子どもたちの想いに寄り添うこと

2022-11-19

スコーレ保育園の4.5歳児クラスで、
絵本作りをしています。

まだ字の書けない年中さんを
一人一人みるので、
年長さんには自分で字を書いてもらうことが
多くなります。

ある時、ひとりの女の子が
「先生、私ね、文字を書くことに全く興味がないの。
だから全部かけないんだ。絵で描いたりしてもいい?」
と話してくれたので、
「もちろん、どんなふうに書いてもいいよ。」
と答えました。

文字を書くことに興味がないことは
「そうなんだな。」と思ったのですが、
その時の目がとてもまっすぐで、
その音に迷いがないという感じがして、
その感覚がどこから来ているのかを
知りたくなりました。

その女の子は、
「えっ、だって、今では文字を書かなくても
良いと思うの。」
「書くことよりも、読むことと打つことが
できれば、それでよいでしょう?」
「文字を書けるようになるために
時間を使うよりも、ほかに時間を使いたいの。」
と、笑顔で話してくれたのです。

なるほど!その通りですね。
私たち大人が受けてきた教育では、
「字は書けて当たり前。
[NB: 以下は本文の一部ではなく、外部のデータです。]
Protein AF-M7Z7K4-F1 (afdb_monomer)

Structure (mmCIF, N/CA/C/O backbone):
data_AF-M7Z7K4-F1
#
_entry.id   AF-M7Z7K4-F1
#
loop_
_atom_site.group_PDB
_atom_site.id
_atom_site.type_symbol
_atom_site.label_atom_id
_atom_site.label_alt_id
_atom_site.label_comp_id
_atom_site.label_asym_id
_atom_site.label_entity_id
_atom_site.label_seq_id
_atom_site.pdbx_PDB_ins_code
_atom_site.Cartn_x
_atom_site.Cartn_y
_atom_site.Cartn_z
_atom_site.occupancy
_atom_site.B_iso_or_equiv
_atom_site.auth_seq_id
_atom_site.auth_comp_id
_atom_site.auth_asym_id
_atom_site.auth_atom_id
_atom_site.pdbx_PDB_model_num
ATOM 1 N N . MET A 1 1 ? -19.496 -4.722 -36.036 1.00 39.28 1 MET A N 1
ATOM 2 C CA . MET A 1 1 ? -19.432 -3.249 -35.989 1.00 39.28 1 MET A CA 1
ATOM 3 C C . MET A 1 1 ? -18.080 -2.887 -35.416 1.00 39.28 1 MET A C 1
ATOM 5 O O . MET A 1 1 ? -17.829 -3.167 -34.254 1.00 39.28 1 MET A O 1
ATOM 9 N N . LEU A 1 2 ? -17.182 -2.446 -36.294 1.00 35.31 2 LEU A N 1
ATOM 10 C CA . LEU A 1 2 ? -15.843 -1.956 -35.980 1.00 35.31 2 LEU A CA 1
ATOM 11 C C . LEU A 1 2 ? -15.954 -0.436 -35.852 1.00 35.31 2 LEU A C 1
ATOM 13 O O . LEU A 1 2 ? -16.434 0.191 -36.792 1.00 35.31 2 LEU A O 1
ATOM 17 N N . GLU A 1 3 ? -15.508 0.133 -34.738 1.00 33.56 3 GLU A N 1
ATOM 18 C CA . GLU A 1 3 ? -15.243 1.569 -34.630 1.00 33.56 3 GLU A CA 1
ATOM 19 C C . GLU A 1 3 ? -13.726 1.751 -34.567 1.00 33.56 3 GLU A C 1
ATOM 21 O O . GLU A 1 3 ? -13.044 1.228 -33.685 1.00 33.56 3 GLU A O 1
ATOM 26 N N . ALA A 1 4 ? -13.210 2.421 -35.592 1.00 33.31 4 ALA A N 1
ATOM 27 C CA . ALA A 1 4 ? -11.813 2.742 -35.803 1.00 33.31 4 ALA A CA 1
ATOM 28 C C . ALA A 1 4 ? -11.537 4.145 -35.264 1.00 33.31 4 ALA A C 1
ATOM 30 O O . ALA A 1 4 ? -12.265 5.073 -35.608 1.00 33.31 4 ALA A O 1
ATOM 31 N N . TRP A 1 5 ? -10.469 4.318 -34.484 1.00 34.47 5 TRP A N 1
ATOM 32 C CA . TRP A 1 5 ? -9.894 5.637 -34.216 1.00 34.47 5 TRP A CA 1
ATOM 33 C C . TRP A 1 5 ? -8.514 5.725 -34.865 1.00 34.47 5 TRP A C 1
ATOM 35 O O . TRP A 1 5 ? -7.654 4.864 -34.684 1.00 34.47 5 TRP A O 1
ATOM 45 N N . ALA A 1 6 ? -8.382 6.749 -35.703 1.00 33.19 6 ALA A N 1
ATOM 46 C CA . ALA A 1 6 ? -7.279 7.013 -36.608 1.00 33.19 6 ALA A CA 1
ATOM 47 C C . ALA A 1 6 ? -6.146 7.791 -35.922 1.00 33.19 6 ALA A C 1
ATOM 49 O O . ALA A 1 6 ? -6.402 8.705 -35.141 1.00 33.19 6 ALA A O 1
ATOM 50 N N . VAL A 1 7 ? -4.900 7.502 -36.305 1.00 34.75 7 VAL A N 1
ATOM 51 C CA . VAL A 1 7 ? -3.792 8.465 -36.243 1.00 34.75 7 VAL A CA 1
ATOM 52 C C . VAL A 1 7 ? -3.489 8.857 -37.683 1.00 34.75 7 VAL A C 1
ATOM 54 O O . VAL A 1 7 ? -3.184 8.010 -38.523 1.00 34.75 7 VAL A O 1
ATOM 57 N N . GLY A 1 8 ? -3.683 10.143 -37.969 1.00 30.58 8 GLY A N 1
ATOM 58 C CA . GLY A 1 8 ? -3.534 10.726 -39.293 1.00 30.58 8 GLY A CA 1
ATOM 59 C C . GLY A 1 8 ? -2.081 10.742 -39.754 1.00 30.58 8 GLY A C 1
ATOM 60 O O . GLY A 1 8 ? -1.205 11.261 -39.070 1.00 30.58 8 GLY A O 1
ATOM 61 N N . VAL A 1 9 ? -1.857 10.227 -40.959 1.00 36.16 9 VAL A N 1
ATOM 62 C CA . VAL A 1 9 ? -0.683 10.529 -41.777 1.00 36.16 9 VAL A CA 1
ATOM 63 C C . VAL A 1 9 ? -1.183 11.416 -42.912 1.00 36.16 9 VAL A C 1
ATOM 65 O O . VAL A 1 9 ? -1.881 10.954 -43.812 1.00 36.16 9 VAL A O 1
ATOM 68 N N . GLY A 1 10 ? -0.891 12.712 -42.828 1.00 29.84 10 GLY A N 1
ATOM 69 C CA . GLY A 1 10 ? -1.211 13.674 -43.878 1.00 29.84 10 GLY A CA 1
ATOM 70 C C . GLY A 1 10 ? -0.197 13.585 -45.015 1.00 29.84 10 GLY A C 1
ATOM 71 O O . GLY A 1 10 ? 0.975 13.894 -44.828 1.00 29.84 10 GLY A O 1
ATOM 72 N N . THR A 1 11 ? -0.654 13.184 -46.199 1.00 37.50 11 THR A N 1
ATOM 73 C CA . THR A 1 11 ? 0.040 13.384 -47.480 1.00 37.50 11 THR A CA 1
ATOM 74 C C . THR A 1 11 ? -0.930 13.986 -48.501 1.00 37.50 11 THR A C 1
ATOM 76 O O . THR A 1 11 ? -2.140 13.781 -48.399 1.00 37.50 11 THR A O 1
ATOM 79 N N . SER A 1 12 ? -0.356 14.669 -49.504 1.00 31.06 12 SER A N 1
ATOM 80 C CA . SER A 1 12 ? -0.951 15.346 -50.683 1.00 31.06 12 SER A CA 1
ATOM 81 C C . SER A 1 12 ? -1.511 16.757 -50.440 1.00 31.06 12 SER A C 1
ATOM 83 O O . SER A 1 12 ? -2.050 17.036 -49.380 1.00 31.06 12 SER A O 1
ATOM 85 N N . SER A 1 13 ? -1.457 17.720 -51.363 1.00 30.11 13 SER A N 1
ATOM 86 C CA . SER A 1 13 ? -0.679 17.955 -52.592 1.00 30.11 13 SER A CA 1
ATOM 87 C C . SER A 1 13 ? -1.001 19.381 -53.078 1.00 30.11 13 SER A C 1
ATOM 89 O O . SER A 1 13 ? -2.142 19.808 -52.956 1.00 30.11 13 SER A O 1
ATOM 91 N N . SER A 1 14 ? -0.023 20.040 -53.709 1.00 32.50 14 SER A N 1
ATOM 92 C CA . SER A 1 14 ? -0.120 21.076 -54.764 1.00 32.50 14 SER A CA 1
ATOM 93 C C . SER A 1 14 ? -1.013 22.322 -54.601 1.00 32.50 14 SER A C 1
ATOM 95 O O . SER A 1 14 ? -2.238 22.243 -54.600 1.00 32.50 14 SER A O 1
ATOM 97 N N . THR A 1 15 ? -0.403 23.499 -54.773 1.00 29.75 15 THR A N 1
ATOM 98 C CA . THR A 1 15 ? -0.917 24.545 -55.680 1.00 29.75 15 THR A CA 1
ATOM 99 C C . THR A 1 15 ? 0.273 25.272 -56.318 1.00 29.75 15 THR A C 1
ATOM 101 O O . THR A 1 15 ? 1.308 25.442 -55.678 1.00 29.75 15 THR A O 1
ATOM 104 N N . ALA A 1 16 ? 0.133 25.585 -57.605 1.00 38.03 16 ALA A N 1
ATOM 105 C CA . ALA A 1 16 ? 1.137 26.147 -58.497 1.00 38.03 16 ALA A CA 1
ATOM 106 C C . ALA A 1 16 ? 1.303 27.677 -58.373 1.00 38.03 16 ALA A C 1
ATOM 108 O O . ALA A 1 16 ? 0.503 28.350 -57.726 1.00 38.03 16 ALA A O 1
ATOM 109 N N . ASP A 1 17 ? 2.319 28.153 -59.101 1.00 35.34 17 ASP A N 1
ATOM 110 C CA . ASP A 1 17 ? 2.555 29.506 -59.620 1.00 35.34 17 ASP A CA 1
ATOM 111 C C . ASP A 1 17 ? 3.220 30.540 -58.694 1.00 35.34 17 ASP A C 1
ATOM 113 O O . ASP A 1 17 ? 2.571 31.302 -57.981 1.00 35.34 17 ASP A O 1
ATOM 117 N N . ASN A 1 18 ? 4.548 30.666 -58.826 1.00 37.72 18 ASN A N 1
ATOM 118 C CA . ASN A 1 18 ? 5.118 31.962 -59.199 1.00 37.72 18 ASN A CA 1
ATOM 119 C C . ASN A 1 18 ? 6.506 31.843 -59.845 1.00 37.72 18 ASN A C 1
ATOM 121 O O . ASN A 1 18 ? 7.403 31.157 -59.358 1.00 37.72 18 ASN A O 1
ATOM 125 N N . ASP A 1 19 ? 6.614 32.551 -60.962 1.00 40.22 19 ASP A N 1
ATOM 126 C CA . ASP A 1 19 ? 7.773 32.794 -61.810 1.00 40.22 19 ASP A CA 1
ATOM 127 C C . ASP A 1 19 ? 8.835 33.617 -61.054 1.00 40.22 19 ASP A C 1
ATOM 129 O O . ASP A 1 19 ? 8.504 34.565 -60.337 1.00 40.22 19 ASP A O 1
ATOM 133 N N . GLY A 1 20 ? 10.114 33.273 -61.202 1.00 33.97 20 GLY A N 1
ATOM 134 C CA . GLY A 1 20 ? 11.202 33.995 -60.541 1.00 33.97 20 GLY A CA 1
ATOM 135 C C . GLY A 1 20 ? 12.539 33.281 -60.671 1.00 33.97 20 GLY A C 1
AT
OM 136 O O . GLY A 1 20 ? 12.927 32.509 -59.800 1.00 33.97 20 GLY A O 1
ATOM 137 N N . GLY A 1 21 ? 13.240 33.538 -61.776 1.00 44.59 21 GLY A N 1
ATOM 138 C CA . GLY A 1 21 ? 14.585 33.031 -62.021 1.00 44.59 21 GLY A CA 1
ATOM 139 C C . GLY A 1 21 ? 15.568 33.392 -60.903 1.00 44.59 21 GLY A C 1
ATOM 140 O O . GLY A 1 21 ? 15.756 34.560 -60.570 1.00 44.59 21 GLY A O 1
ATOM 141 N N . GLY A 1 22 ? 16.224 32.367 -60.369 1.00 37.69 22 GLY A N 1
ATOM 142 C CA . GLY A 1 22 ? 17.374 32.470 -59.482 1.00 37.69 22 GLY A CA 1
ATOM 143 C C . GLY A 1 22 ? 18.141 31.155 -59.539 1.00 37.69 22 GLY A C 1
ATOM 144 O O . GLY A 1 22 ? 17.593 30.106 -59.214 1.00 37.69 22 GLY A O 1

書けるようにならないとだめ!」
というものでした。

確かに書けた方が良いと思いますが、
今他に時間を使いたいことがあるという想いを
しっかりと人に伝えられるって
とっても素敵なことだと思うのです。

そのうち書くことが必要だと感じる場面に
その子が直面することがあれば、
そうするでしょうから、今から書けるように
なることを前提にする必要はないなと
思ったのです。

大切なことは、
常識や当たり前と言われることを
最優先にすることではなく、
本人の大切にしたいと思うことを
大事にすることで、
それは、良い悪いという基準ではないのです。

「教育とは」という考え方で判断せず、
学んでいく順序も、その子に応じて
異なっても良いのでは?

ただし、今の学校教育では、
それにすべて対応していくことは
難しいと思うので、
幼児期というフリーな時期にこそ、
自分の想いを誰かと共に大切にできたという
経験をしていくことは、決して無駄なことではないな
とうれしくなりました。

皆さんはどう思いますか?

人生の先輩として、大まかな人生の道筋が
見えていたら、お子さんがそれに沿うように
今から調整していくことに時間を使いますか?

それとも、いずれは沿うことになったとしても、
今だけでも、彼らと一緒に大切なことを
共有する時間にしますか?
(土橋優子)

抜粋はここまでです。